The change in internal energy (ΔU) represents the total change in energy contained within the system. It is the sum of all possible forms of energy (kinetic and potential) of the molecules, atoms, and subatomic particles within the system. It is a state function, depending only on the initial and final states.

Enthalpy (H) is defined as H = U + PV. It is a state function. Enthalpy was introduced to conveniently handle energy changes for processes occurring at constant pressure, which is a common condition in chemical reactions. The change in enthalpy (ΔH) directly gives the heat exchanged (qₚ) at constant pressure.

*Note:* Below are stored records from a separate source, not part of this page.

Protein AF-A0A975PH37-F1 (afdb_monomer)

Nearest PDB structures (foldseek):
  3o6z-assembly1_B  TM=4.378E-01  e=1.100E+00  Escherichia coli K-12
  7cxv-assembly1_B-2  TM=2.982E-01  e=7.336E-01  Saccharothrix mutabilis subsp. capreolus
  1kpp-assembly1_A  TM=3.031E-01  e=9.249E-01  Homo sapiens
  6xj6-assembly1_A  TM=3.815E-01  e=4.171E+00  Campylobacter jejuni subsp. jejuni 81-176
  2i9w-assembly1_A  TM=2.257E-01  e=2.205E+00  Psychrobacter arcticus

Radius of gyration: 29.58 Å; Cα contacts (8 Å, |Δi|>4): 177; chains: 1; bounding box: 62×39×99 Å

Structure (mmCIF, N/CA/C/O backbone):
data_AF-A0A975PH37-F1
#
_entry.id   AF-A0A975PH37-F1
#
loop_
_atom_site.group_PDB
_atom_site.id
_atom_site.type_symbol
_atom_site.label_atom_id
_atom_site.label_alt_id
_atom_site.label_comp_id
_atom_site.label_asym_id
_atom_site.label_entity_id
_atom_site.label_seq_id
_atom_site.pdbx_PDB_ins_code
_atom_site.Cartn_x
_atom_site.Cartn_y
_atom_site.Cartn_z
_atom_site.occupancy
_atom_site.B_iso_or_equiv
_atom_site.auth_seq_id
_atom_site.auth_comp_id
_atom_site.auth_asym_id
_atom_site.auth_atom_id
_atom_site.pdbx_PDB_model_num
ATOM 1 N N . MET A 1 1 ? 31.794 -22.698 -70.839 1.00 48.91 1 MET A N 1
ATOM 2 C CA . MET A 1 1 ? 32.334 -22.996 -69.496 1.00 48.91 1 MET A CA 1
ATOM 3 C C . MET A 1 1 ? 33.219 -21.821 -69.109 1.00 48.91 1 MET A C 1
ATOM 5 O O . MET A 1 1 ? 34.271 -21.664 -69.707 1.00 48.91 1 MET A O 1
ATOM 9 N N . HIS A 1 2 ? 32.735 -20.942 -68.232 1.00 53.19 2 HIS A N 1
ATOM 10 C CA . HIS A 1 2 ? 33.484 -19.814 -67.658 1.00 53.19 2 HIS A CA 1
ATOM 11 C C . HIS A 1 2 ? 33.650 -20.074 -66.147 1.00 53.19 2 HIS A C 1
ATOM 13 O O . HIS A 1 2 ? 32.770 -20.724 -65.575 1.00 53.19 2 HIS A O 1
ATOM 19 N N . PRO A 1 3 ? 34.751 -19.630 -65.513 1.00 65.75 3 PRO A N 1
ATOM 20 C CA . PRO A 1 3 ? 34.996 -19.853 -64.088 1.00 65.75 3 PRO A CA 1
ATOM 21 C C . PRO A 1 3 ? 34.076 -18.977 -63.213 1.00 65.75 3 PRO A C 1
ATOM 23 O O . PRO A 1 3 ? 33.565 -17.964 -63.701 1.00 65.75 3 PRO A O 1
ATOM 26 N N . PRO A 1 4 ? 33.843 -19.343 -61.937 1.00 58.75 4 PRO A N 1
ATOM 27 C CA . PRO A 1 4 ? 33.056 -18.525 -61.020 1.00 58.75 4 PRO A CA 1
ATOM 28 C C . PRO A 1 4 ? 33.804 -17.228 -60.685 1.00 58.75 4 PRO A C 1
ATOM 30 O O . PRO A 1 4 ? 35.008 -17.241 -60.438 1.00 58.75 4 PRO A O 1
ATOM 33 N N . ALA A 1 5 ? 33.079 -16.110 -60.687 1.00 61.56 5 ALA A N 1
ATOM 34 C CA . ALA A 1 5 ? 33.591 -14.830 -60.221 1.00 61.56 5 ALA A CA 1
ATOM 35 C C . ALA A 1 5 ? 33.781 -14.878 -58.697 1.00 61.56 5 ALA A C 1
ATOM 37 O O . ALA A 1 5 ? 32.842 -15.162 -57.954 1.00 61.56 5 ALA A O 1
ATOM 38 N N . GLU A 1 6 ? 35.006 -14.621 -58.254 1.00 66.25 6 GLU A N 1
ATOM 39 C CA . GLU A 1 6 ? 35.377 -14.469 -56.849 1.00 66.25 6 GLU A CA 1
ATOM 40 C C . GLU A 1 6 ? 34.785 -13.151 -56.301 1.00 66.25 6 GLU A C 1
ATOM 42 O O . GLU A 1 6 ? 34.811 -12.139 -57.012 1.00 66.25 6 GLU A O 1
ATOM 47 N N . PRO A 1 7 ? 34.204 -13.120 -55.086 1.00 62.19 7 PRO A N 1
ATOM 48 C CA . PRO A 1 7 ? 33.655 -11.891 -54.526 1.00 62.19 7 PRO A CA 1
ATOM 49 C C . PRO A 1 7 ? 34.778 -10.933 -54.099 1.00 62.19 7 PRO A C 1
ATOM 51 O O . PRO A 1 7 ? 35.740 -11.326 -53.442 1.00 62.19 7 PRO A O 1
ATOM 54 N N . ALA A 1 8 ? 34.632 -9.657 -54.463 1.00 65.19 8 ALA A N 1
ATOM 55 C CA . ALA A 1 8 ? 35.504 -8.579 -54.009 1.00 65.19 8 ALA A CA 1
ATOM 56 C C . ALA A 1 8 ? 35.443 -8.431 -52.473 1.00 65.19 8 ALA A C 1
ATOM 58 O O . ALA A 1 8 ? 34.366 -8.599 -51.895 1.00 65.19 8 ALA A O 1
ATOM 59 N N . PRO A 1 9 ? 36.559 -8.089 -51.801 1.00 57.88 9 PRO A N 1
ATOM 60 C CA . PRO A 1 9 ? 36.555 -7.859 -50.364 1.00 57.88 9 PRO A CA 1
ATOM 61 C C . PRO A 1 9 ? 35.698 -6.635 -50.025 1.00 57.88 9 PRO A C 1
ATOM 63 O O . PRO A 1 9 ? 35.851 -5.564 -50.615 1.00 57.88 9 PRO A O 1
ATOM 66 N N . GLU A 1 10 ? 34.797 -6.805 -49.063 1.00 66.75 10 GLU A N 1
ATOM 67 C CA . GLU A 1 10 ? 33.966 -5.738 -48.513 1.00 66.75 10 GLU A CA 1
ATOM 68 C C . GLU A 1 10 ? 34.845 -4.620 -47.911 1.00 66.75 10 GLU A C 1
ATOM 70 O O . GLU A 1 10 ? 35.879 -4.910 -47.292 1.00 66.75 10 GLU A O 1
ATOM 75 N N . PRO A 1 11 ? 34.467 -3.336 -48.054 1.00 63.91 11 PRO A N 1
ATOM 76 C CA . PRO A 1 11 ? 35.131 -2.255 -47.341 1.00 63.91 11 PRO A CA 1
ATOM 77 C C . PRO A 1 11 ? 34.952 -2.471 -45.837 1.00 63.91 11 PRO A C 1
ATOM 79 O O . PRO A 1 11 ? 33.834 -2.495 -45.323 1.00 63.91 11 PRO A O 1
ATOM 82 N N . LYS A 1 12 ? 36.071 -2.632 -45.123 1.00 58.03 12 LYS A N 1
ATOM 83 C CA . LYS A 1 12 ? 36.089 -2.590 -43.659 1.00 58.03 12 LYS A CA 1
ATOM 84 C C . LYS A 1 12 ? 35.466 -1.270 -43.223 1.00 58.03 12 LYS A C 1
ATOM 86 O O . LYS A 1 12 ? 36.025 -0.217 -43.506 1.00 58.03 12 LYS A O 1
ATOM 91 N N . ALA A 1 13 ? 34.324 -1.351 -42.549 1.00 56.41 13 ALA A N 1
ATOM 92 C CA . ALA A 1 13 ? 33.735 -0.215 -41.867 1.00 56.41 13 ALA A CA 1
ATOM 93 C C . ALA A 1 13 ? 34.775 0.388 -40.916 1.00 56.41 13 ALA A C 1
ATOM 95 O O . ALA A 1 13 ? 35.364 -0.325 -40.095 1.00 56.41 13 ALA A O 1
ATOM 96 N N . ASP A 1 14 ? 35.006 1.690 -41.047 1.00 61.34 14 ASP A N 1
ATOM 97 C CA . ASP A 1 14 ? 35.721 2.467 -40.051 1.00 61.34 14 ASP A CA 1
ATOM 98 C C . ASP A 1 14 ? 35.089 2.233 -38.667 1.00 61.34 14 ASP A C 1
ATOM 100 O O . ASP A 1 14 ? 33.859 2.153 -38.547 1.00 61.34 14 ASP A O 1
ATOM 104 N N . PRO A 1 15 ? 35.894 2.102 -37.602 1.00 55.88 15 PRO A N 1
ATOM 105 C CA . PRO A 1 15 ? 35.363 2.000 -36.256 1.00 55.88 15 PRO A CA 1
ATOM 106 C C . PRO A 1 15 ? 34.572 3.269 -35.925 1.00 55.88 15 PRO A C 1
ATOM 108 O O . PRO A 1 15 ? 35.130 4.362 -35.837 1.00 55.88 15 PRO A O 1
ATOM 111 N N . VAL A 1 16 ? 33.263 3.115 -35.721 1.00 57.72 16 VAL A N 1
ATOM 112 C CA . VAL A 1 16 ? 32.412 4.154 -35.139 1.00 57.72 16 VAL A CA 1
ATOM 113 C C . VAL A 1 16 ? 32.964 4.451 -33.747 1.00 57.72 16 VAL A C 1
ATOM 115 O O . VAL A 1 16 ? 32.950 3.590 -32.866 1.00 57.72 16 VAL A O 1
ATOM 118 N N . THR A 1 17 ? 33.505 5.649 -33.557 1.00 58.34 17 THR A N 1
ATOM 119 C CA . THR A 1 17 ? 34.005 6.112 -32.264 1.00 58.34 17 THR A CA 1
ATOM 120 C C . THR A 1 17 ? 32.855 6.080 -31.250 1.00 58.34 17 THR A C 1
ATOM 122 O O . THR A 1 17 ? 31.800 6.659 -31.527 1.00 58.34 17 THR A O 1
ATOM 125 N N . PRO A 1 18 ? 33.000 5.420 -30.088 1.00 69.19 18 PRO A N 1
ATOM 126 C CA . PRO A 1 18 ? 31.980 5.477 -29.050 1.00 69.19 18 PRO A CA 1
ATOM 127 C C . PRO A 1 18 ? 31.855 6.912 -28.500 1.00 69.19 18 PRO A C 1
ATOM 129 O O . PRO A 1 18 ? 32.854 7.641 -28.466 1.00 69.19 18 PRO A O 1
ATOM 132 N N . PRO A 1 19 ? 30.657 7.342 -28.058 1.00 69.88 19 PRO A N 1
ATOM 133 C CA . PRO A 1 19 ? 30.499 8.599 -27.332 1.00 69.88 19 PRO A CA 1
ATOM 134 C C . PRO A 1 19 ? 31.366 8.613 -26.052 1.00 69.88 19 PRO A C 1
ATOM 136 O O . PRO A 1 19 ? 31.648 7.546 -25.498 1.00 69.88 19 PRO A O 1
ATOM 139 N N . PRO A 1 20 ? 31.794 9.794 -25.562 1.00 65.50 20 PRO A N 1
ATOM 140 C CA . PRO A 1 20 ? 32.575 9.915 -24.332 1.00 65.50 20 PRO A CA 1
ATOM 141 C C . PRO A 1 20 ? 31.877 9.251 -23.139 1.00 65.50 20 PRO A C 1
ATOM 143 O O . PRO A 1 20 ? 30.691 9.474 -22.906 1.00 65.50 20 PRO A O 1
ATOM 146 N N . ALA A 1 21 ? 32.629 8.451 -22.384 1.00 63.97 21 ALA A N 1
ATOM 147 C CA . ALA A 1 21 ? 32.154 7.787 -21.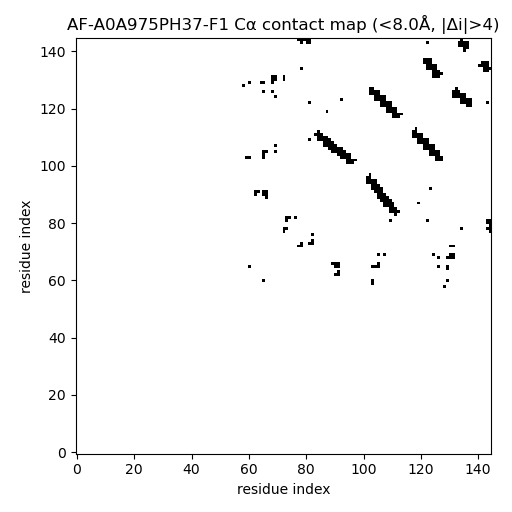178 1.00 63.97 21 ALA A CA 1
ATOM 148 C C . ALA A 1 21 ? 31.818 8.804 -20.071 1.00 63.97 21 ALA A C 1
ATOM 150 O O . ALA A 1 21 ? 32.638 9.651 -19.714 1.00 63.97 21 ALA A O 1
ATOM 151 N N . GLU A 1 22 ? 30.617 8.684 -19.512 1.00 65.50 22 GLU A N 1
ATOM 152 C CA . GLU A 1 22 ? 30.191 9.336 -18.271 1.00 65.50 22 GLU A CA 1
ATOM 153 C C . GLU A 1 22 ? 30.973 8.735 -17.075 1.00 65.50 22 GLU A C 1
ATOM 155 O O . GLU A 1 22 ? 31.271 7.535 -17.087 1.00 65.50 22 GLU A O 1
ATOM 160 N N . PRO A 1 23 ? 31.372 9.520 -16.054 1.00 58.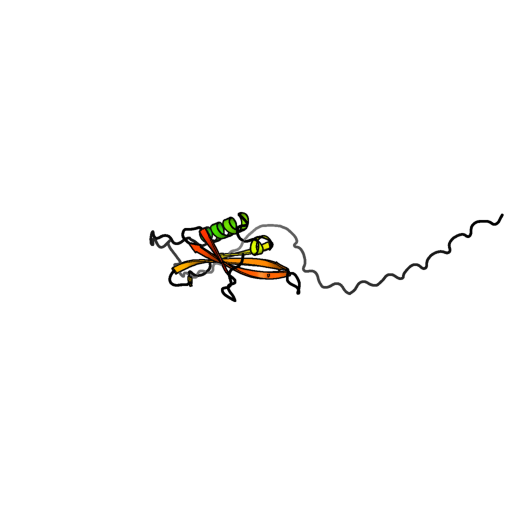81 23 PRO A N 1
ATOM 161 C CA . PRO A 1 23 ? 32.207 9.014 -14.967 1.00 58.81 23 PRO A CA 1
ATOM 162 C C . PRO A 1 23 ? 31.448 8.036 -14.056 1.00 58.81 23 PRO A C 1
ATOM 164 O O . PRO A 1 23 ? 30.450 8.383 -13.429 1.00 58.81 23 PRO A O 1
ATOM 167 N N . ALA A 1 24 ? 31.983 6.819 -13.936 1.00 62.72 24 ALA A N 1
ATOM 168 C CA . ALA A 1 24 ? 31.555 5.803 -12.979 1.00 62.72 24 ALA A CA 1
ATOM 169 C C . ALA A 1 24 ? 32.076 6.112 -11.555 1.00 62.72 24 ALA A C 1
ATOM 171 O O . ALA A 1 24 ? 33.280 6.329 -11.390 1.00 62.72 24 ALA A O 1
ATOM 172 N N . PRO A 1 25 ? 31.237 6.080 -10.502 1.00 59.72 25 PRO A N 1
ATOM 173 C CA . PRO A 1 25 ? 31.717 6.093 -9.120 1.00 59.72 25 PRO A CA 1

The relationship is ΔH = ΔU + Δ(PV). At constant pressure, this simplifies to ΔH = ΔU + PΔV where ΔH is the change in Enthalpy, ΔU is the change in Internal Energy, and PΔV represents the pressure-volume work done by or on the system.

ΔH is equal to the heat absorbed or released (qₚ) only when the process is carried out at constant pressure. This is because, by definition, ΔH = qₚ.

In a sealed, rigid container, the volume is constant (ΔV = 0). Therefore, no pressure-volume work (PΔV) is done. According to the first law of thermodynamics (ΔU = q + w), and with w = -PΔV = 0, it follows that ΔU = qᵥ. The heat exchanged at constant volume equals the change in internal energy.

A bomb calorimeter has a strong, sealed container (the bomb) that does not allow any change in volume during the combustion reaction. Therefore, it is a constant-volume apparatus. It directly measures the heat change at constant volume (qᵥ), which is equal to the change in internal energy, ΔU.

An open beaker is exposed to the atmosphere, so the pressure remains constant (atmospheric pressure). It is a constant-pressure process. In this setup, the heat change at constant pressure (qₚ) is measured, which is equal to the change in enthalpy, ΔH.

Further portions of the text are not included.